Only one in eight jihadists who have travelled to Syria and Iraq have been prosecuted on their return to the UK, it has been revealed.
It is estimated that 400 British Muslims have travelled abroad and joined terrorist groups such as Islamic State and then returned to the UK since 2012.
Answering a parliamentary question about the number of prosecutions of returning Jihadists, Home Office spokesman in the House of Lords, Lord Keen of Elie, revealed that the Crown Prosecution Service (CPS) has only successfully prosecuted 35 cases involving 54 such defendants.
He said 13 prosecutions involving 30 defendants are ongoing, and that the Public Prosecution Service for Northern Ireland was also dealing with one case involving a suspected jihadist who travelled to and returned from Syria.
Lord Keen said: “If there is evidence that people are going abroad to engage in terrorist activity, they can be arrested and prosecuted. They can also be arrested and prosecuted if they return to the UK.
“There are a wide range of offences that can be used to prosecute such individuals but each case has to be considered individually on its merits and whether an arrest or prosecution can take place will depend on the evidence available.
“If the police refer a case to the CPS, they consider whether the test in the Code for Crown Prosecutors is met.
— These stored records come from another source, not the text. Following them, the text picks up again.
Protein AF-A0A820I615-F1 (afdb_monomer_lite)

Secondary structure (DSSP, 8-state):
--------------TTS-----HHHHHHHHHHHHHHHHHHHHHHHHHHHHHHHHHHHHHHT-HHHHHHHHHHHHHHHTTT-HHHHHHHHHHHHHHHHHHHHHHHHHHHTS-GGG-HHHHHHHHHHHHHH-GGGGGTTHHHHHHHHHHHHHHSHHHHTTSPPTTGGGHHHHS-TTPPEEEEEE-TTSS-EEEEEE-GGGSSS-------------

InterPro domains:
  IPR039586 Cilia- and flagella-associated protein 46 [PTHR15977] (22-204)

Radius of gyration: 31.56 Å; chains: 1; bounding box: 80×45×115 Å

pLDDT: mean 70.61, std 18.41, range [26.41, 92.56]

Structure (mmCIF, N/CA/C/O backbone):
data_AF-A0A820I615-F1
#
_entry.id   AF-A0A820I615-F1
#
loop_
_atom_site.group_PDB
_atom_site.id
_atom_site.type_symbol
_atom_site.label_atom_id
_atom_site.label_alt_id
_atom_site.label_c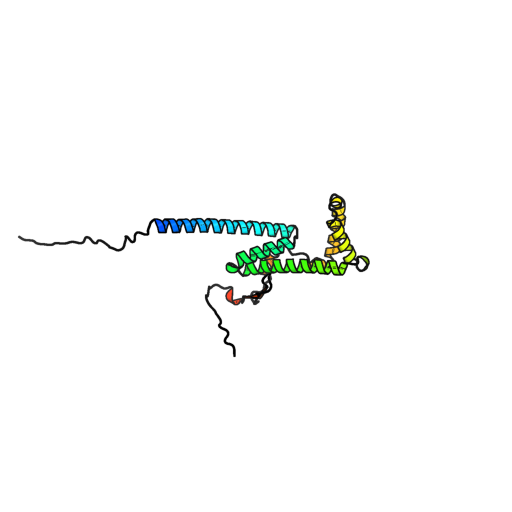omp_id
_atom_site.label_asym_id
_atom_site.label_entity_id
_atom_site.label_seq_id
_atom_site.pdbx_PDB_ins_code
_atom_site.Cartn_x
_atom_site.Cartn_y
_atom_site.Cartn_z
_atom_site.occupancy
_atom_site.B_iso_or_equiv
_atom_site.auth_seq_id
_atom_site.auth_comp_id
_atom_site.auth_asym_id
_atom_site.auth_atom_id
_atom_site.pdbx_PDB_model_num
ATOM 1 N N . MET A 1 1 ? -53.813 27.860 85.071 1.00 37.97 1 MET A N 1
ATOM 2 C CA . MET A 1 1 ? -52.853 28.479 84.137 1.00 37.97 1 MET A CA 1
ATOM 3 C C . MET A 1 1 ? -51.795 27.427 83.816 1.00 37.97 1 MET A C 1
ATOM 5 O O . MET A 1 1 ? -50.716 27.458 84.382 1.00 37.97 1 MET A O 1
ATOM 9 N N . ASP A 1 2 ? -52.160 26.299 83.200 1.00 38.53 2 ASP A N 1
ATOM 10 C CA . ASP A 1 2 ? -52.452 26.115 81.757 1.00 38.53 2 ASP A CA 1
ATOM 11 C C . ASP A 1 2 ? -51.235 26.517 80.915 1.00 38.53 2 ASP A C 1
ATOM 13 O O . ASP A 1 2 ? -50.877 27.688 80.885 1.00 38.53 2 ASP A O 1
ATOM 17 N N . SER A 1 3 ? -50.522 25.610 80.240 1.00 38.53 3 SER A N 1
ATOM 18 C CA . SER A 1 3 ? -50.927 24.923 78.994 1.00 38.53 3 SER A CA 1
ATOM 19 C C . SER A 1 3 ? -49.895 23.803 78.694 1.00 38.53 3 SER A C 1
ATOM 21 O O . SER A 1 3 ? -48.721 23.994 78.990 1.00 38.53 3 SER A O 1
ATOM 23 N N . ARG A 1 4 ? -50.256 22.564 78.297 1.00 35.41 4 ARG A N 1
ATOM 24 C CA . ARG A 1 4 ? -50.503 22.089 76.901 1.00 35.41 4 ARG A CA 1
ATOM 25 C C . ARG A 1 4 ? -49.340 22.484 75.954 1.00 35.41 4 ARG A C 1
ATOM 27 O O . ARG A 1 4 ? -49.021 23.658 75.898 1.00 35.41 4 ARG A O 1
ATOM 34 N N . THR A 1 5 ? -48.650 21.625 75.187 1.00 43.97 5 THR A N 1
ATOM 35 C CA . THR A 1 5 ? -49.090 20.474 74.364 1.00 43.97 5 THR A CA 1
ATOM 36 C C . THR A 1 5 ? -47.894 19.828 73.624 1.00 43.97 5 THR A C 1
ATOM 38 O O . THR A 1 5 ? -46.960 20.540 73.282 1.00 43.97 5 THR A O 1
ATOM 41 N N . ASN A 1 6 ? -48.053 18.539 73.275 1.00 36.91 6 ASN A N 1
ATOM 42 C CA . ASN A 1 6 ? -47.515 17.765 72.129 1.00 36.91 6 ASN A CA 1
ATOM 43 C C . ASN A 1 6 ? -45.998 17.529 71.984 1.00 36.91 6 ASN A C 1
ATOM 45 O O . ASN A 1 6 ? -45.218 18.465 71.912 1.00 36.91 6 ASN A O 1
ATOM 49 N N . SER A 1 7 ? -45.498 16.286 71.990 1.00 36.41 7 SER A N 1
ATOM 50 C CA . SER A 1 7 ? -45.802 15.080 71.177 1.00 36.41 7 SER A CA 1
ATOM 51 C C . SER A 1 7 ? -45.124 15.069 69.808 1.00 36.41 7 SER A C 1
ATOM 53 O O . SER A 1 7 ? -45.476 15.852 68.934 1.00 36.41 7 SER A O 1
ATOM 55 N N . ASN A 1 8 ? -44.309 14.021 69.645 1.00 34.81 8 ASN A N 1
ATOM 56 C CA . ASN A 1 8 ? -44.016 13.276 68.421 1.00 34.81 8 ASN A CA 1
ATOM 57 C C . ASN A 1 8 ? -43.162 13.972 67.351 1.00 34.81 8 ASN A C 1
ATOM 59 O O . ASN A 1 8 ? -43.489 15.016 66.811 1.00 34.81 8 ASN A O 1
ATOM 63 N N . MET A 1 9 ? -41.963 13.436 67.128 1.00 38.56 9 MET A N 1
ATOM 64 C CA . MET A 1 9 ? -41.706 12.326 66.197 1.00 38.56 9 MET A CA 1
ATOM 65 C C . MET A 1 9 ? -41.652 12.862 64.774 1.00 38.56 9 MET A C 1
ATOM 67 O O . MET A 1 9 ? -42.677 13.142 64.172 1.00 38.56 9 MET A O 1
ATOM 71 N N . ASN A 1 10 ? -40.430 12.975 64.266 1.00 38.28 10 ASN A N 1
ATOM 72 C CA . ASN A 1 10 ? -40.109 12.718 62.870 1.00 38.28 10 ASN A CA 1
ATOM 73 C C . ASN A 1 10 ? -38.596 12.500 62.780 1.00 38.28 10 ASN A C 1
ATOM 75 O O . ASN A 1 10 ? -37.834 13.366 62.358 1.00 38.28 10 ASN A O 1
ATOM 79 N N . GLN A 1 11 ? -38.162 11.306 63.197 1.00 41.16 11 GLN A N 1
ATOM 80 C CA . GLN A 1 11 ? -37.058 10.669 62.493 1.00 41.16 11 GLN A CA 1
ATOM 81 C C . GLN A 1 11 ? -37.579 10.367 61.089 1.00 41.16 11 GLN A C 1
ATOM 83 O O . GLN A 1 11 ? -38.285 9.386 60.876 1.00 41.16 11 GLN A O 1
ATOM 88 N N . VAL A 1 12 ? -37.288 11.258 60.145 1.00 40.66 12 VAL A N 1
ATOM 89 C CA . VAL A 1 12 ? -37.407 10.946 58.723 1.00 40.66 12 VAL A CA 1
ATOM 90 C C . VAL A 1 12 ? -36.159 10.145 58.373 1.00 40.66 12 VAL A C 1
ATOM 92 O O . VAL A 1 12 ? -35.153 10.682 57.921 1.00 40.66 12 VAL A O 1
ATOM 95 N N . THR A 1 13 ? -36.196 8.849 58.673 1.00 41.91 13 THR A N 1
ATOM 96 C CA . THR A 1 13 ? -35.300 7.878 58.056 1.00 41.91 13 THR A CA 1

That is, whether there is sufficient evidence to provide a realistic prospect of conviction for any offence and, if so, whether it is in the public interest to prosecute.”
The low prosecution rate is concerning, considering that the number of suspected British jihadists returning to the UK is likely to be much higher than estimated - with experts saying many find ways to make their re-entry into the country without detection.
Professor Anthony Glees, head of the University of Buckingham’s Centre for Security and Intelligence Services, told the Daily Telegraph, which first reported the figures: “The hundreds of British citizens who have gone to Syria are highly dangerous. The fact that so few are being prosecuted when they return is clearly very unsatisfactory and will be very alarming to many people.
“We need to know why so many haven’t been prosecuted. It suggests to me that they have simply gone off the radar while our security services try to play catch-up.”
A Home Office spokesman said it had a “wide range of powers at our disposal to disrupt travel to conflict zones and manage the risk posed by returnees”.
He said: “Everyone who returns from Syria or Iraq can expect to be subject to investigation to determine if they pose a threat and they should be in no doubt we will take the strongest possible action to protect our national security.
“Border Force works closely with counter-terrorism police to ensure the security of the UK border and identify those who may have been involved in terrorist activity overseas. The vast majority of passengers are checked against our systems before they even travel, so we know who is arriving, and all passengers are checked against police, security and immigration watch lists when they reach passport control.”